Although the mechanism linking abdominal obesity and type 2 diabetes is not fully understood, several studies using anthropometric measurements have reported that upper body obesity—also known as “android obesity”—was more common in diabetic patients than in non-diabetic patients [25,26]. In 1969, Feldman et al. [26] demonstrated in a study of over 7,000 subjects that type 2 diabetic subjects had more total fat mass and that this mass was distributed in the upper body. Another study of some 15,000 women [25] showed that obese women who accumulated body fat in the abdominal area had a tenfold increase in their risk of diabetes compared to non-obese women who accumulated body fat in the gluteo-femoral region.

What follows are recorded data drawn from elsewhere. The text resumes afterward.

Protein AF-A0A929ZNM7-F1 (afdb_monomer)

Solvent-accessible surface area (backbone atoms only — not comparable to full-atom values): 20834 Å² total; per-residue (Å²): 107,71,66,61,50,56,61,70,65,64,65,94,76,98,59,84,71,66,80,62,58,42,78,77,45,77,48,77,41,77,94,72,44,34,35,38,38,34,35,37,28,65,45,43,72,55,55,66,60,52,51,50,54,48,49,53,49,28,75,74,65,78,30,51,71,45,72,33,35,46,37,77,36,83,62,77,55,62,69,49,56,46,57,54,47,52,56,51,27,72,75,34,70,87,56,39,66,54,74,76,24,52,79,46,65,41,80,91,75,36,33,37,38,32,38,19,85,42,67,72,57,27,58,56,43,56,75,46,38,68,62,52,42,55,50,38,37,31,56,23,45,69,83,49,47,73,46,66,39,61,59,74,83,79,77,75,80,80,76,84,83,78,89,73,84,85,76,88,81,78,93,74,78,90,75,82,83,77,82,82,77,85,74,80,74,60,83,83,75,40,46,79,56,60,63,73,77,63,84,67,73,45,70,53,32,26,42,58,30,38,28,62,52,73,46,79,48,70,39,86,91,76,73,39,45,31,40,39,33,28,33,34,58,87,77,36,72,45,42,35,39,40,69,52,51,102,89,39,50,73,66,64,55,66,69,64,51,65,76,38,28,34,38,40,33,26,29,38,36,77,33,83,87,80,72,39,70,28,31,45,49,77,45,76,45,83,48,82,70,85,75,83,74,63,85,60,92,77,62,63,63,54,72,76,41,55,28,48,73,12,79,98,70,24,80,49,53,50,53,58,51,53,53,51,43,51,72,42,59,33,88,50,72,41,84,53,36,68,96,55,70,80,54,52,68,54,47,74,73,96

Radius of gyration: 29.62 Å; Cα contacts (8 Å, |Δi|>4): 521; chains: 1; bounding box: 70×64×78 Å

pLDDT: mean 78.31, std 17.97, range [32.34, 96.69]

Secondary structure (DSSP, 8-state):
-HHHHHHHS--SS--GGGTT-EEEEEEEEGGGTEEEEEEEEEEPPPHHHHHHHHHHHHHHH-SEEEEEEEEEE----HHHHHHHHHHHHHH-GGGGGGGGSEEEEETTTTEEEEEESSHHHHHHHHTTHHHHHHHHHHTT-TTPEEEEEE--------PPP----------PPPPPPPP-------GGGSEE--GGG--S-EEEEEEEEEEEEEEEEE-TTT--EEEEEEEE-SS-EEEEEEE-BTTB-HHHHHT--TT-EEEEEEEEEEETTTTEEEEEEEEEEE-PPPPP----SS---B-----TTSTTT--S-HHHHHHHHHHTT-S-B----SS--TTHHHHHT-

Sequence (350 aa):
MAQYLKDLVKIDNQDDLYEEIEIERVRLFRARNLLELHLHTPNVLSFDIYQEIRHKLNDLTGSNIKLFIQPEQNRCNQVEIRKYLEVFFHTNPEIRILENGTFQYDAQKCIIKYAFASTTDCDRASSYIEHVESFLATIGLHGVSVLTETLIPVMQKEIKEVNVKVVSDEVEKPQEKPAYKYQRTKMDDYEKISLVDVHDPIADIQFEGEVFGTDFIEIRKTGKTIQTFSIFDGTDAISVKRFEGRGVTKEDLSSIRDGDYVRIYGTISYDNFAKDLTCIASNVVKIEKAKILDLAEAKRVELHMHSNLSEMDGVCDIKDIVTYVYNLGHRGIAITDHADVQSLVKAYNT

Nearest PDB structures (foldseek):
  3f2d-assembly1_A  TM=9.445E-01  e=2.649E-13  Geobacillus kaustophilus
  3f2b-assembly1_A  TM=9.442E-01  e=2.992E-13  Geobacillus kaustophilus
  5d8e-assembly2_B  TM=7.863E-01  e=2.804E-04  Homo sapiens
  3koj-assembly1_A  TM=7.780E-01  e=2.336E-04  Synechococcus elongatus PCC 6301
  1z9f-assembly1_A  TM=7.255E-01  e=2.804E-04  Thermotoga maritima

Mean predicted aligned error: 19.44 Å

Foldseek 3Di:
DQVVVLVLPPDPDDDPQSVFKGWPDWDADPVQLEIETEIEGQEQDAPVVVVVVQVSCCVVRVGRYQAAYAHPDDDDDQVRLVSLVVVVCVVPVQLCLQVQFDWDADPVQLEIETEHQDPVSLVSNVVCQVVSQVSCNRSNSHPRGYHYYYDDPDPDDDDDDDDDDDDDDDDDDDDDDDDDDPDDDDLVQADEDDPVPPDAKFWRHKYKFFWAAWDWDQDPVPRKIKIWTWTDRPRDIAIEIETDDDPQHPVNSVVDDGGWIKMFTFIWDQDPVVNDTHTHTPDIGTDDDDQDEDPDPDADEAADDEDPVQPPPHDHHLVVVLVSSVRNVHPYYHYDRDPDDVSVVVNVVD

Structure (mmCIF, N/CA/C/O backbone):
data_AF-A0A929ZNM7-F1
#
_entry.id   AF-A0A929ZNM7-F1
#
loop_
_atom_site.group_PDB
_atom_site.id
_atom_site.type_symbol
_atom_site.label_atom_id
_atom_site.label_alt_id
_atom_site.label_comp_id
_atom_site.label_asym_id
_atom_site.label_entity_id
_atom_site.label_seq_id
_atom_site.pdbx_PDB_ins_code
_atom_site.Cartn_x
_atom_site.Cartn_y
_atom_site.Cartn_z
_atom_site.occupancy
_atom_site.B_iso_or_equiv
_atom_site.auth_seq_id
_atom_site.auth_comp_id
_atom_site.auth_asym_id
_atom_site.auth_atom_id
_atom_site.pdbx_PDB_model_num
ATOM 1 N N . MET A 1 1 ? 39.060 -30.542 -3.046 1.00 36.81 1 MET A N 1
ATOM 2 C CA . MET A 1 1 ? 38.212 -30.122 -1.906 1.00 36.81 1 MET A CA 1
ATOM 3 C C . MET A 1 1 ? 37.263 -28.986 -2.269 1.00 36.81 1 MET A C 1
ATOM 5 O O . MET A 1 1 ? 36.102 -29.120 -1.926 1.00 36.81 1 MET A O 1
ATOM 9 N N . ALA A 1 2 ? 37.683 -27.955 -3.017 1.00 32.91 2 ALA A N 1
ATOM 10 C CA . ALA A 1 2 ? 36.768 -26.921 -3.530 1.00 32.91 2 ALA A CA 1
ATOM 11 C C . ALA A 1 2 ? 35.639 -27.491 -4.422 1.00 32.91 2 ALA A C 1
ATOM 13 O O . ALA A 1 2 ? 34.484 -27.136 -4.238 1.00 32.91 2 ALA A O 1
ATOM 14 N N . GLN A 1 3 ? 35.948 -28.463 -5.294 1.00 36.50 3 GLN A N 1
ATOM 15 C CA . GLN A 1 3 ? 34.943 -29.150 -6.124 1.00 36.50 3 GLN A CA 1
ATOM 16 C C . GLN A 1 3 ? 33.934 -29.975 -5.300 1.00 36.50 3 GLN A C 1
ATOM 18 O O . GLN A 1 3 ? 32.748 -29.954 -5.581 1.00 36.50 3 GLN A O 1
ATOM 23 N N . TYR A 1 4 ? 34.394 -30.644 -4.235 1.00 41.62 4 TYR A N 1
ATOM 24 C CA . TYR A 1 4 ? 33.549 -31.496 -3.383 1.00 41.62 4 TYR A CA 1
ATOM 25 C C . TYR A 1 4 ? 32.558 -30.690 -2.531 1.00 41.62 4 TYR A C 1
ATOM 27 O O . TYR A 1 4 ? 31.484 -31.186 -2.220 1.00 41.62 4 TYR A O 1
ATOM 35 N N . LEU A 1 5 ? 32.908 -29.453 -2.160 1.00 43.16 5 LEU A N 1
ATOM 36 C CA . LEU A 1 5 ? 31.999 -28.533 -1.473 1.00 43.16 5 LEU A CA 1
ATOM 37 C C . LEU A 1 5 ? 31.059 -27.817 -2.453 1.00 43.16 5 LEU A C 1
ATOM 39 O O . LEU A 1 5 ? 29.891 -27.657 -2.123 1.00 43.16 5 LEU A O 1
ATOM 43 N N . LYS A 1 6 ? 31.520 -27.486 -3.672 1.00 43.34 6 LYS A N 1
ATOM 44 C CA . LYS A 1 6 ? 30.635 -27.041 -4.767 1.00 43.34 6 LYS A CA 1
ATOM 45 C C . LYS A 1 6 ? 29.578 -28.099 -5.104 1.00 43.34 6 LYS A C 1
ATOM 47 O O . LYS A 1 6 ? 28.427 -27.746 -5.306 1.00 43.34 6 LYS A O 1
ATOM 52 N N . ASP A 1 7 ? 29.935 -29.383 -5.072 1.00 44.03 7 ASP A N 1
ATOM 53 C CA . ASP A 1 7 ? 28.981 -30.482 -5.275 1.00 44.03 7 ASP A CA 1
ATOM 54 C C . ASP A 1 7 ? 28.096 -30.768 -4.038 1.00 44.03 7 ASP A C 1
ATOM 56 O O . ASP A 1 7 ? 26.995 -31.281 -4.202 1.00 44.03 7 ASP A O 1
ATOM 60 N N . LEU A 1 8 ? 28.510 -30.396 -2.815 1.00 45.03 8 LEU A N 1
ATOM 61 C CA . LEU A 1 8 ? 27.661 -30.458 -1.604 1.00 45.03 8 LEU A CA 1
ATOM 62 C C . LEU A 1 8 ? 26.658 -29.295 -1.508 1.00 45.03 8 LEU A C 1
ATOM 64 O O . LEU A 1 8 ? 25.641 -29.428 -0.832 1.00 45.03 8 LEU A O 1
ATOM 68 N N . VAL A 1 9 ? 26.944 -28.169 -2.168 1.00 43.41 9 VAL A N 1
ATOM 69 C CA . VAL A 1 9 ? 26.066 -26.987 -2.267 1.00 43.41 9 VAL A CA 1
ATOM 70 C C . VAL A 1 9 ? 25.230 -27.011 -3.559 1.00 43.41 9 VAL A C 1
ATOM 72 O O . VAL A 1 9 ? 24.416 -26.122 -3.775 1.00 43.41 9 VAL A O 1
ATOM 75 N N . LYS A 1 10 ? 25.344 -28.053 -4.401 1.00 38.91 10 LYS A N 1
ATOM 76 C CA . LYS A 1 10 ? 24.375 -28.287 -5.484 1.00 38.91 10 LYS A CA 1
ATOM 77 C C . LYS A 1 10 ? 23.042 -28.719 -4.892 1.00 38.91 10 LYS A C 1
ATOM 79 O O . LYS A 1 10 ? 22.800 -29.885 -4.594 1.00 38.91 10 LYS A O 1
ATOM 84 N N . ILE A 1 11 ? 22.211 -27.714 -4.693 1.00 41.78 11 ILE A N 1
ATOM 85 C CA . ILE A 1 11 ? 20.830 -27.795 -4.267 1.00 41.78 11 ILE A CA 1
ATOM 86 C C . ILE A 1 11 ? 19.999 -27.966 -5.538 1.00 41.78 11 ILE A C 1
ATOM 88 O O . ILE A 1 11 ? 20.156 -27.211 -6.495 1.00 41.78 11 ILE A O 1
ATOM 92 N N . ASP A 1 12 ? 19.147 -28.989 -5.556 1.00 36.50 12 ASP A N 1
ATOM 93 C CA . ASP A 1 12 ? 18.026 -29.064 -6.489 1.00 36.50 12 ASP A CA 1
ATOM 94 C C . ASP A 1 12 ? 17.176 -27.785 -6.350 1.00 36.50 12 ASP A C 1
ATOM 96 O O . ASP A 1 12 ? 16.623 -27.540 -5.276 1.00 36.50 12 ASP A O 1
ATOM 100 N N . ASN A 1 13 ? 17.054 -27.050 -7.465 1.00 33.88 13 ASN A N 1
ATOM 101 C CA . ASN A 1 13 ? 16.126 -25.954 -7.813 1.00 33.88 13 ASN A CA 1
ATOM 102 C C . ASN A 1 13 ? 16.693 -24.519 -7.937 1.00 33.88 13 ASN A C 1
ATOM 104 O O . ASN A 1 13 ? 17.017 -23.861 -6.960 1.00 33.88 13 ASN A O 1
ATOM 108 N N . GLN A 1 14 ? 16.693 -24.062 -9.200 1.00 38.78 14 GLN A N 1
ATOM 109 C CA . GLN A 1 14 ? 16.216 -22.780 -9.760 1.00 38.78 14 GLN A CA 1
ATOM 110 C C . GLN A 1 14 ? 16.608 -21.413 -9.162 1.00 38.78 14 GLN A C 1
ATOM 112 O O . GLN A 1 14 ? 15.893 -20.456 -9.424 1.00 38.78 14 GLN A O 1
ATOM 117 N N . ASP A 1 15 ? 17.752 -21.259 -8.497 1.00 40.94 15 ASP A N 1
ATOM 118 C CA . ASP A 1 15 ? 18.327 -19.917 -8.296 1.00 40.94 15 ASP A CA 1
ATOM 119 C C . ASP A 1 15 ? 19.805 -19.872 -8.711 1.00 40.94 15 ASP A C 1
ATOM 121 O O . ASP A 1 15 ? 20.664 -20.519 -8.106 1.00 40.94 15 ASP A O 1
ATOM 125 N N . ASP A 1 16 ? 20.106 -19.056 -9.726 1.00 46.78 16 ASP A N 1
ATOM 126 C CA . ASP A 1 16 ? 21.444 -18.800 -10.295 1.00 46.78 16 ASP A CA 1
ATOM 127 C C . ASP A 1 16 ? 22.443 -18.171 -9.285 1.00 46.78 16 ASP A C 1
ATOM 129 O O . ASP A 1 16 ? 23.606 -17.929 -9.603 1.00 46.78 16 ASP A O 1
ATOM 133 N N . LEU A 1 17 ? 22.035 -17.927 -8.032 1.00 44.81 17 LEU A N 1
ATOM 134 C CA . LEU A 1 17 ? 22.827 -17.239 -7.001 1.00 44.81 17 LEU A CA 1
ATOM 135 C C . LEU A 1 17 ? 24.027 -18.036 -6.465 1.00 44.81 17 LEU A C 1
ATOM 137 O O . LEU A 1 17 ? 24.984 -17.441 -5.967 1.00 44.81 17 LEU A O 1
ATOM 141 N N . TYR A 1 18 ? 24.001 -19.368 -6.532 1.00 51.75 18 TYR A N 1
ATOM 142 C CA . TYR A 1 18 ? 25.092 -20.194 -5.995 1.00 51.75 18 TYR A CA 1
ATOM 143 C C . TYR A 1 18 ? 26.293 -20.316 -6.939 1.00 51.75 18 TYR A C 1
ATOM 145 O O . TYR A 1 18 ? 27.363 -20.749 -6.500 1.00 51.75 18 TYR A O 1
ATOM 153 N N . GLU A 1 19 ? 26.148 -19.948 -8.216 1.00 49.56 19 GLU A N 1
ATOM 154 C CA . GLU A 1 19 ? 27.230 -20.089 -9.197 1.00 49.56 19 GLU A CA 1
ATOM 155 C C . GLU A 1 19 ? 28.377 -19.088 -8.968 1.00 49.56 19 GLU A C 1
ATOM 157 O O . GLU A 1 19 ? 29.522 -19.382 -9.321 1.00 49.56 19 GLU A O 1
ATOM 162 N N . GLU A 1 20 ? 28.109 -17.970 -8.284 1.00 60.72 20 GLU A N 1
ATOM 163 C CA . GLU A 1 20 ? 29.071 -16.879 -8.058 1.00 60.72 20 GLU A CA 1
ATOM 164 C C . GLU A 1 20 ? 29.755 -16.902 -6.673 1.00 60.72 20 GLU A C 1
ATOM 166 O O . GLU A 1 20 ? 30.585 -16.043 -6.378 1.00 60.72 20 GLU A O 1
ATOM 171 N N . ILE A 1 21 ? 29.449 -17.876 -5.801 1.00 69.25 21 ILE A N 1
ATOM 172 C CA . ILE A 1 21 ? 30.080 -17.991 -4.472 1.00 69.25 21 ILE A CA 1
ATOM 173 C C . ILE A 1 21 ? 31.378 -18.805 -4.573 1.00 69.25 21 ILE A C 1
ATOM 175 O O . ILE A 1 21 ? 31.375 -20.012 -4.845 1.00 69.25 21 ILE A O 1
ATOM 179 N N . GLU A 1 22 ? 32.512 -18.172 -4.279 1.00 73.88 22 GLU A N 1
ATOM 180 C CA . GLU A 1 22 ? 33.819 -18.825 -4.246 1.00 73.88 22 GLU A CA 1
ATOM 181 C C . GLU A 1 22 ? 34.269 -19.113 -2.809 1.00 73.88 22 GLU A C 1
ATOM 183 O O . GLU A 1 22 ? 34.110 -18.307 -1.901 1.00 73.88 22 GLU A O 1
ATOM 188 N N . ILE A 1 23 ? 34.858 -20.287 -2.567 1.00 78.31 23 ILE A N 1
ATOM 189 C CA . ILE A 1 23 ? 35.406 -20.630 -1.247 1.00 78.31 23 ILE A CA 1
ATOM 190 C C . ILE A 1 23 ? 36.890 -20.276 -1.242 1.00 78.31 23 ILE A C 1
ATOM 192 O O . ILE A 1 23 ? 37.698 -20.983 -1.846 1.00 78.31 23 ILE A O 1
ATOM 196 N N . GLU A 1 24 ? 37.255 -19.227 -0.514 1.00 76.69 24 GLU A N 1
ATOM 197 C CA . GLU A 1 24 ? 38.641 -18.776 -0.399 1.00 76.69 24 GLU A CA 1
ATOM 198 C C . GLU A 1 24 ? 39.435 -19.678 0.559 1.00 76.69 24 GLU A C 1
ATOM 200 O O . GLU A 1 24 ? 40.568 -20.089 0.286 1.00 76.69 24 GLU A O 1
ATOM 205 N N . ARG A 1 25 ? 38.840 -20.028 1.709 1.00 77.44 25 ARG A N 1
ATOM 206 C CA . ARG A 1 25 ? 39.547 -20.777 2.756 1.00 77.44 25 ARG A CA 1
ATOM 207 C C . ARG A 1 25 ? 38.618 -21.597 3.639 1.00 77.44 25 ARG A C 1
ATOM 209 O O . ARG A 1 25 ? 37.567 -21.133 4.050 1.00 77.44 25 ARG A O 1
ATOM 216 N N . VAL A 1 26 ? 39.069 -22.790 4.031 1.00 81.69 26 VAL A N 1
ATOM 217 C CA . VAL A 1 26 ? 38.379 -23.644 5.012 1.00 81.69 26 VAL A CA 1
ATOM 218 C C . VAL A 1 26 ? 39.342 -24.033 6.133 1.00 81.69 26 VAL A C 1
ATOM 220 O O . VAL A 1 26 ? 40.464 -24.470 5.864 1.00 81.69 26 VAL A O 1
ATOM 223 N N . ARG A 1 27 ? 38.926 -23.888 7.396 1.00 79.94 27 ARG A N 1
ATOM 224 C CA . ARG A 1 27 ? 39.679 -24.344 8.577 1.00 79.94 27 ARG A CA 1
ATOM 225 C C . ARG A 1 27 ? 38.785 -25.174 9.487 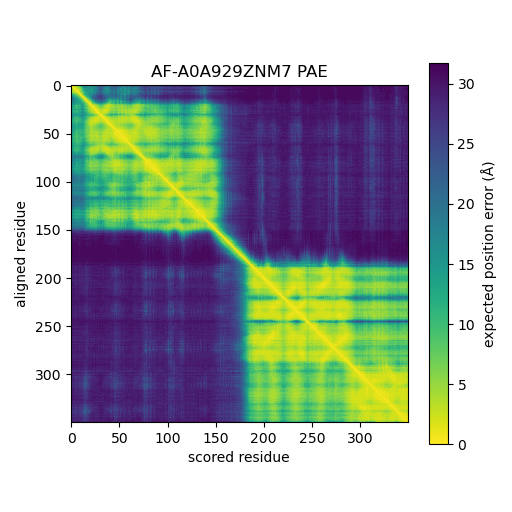1.00 79.94 27 ARG A C 1
ATOM 227 O O . ARG A 1 27 ? 37.730 -24.722 9.908 1.00 79.94 27 ARG A O 1
ATOM 234 N N . LEU A 1 28 ? 39.239 -26.373 9.843 1.00 81.31 28 LEU A N 1
ATOM 235 C CA . LEU A 1 28 ? 38.538 -27.247 10.780 1.00 81.31 28 LEU A CA 1
ATOM 236 C C . LEU A 1 28 ? 39.324 -27.357 12.089 1.00 81.31 28 LEU A C 1
ATOM 238 O O . LEU A 1 28 ? 40.416 -27.927 12.131 1.00 81.31 28 LEU A O 1
ATOM 242 N N . PHE A 1 29 ? 38.734 -26.874 13.177 1.00 82.25 29 PHE A N 1
ATOM 243 C CA . PHE A 1 29 ? 39.272 -26.986 14.527 1.00 82.25 29 PHE A CA 1
ATOM 244 C C . PHE A 1 29 ? 38.624 -28.164 15.247 1.00 82.25 29 PHE A C 1
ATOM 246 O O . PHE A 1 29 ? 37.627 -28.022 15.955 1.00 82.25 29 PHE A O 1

Ohlson et al. [17] conducted the first large prospective study on the link between fat distribution and the incidence of type 2 diabetes. The study involved 792 men selected by year of birth (54 years old) and followed for 13.5 years. The population sample was divided into tertiles according to body mass index (BMI) and waist-to-hip ratio (WHR) as a marker of relative abdominal fat accumulation (Figure). The authors found that the risk of type 2 diabetes rose in step with WHR within each BMI tertile. Even among non-obese men, being in the third WHR tertile was associated with an increased incidence of type 2 diabetes. Moreover, in the lowest WHR tertile, the risk of developing the disease did not increase with BMI. The subgroup with both elevated BMI and WHR were at highest risk of type 2 diabetes. Furthermore, elevated BMI and WHR increased the risk of type 2 diabetes thirtyfold compared to elevated BMI alone. These observations indicate that abdominal adipose tissue measured by WHR is an important marker of diabetes risk even when the degree of overall obesity is taken into account.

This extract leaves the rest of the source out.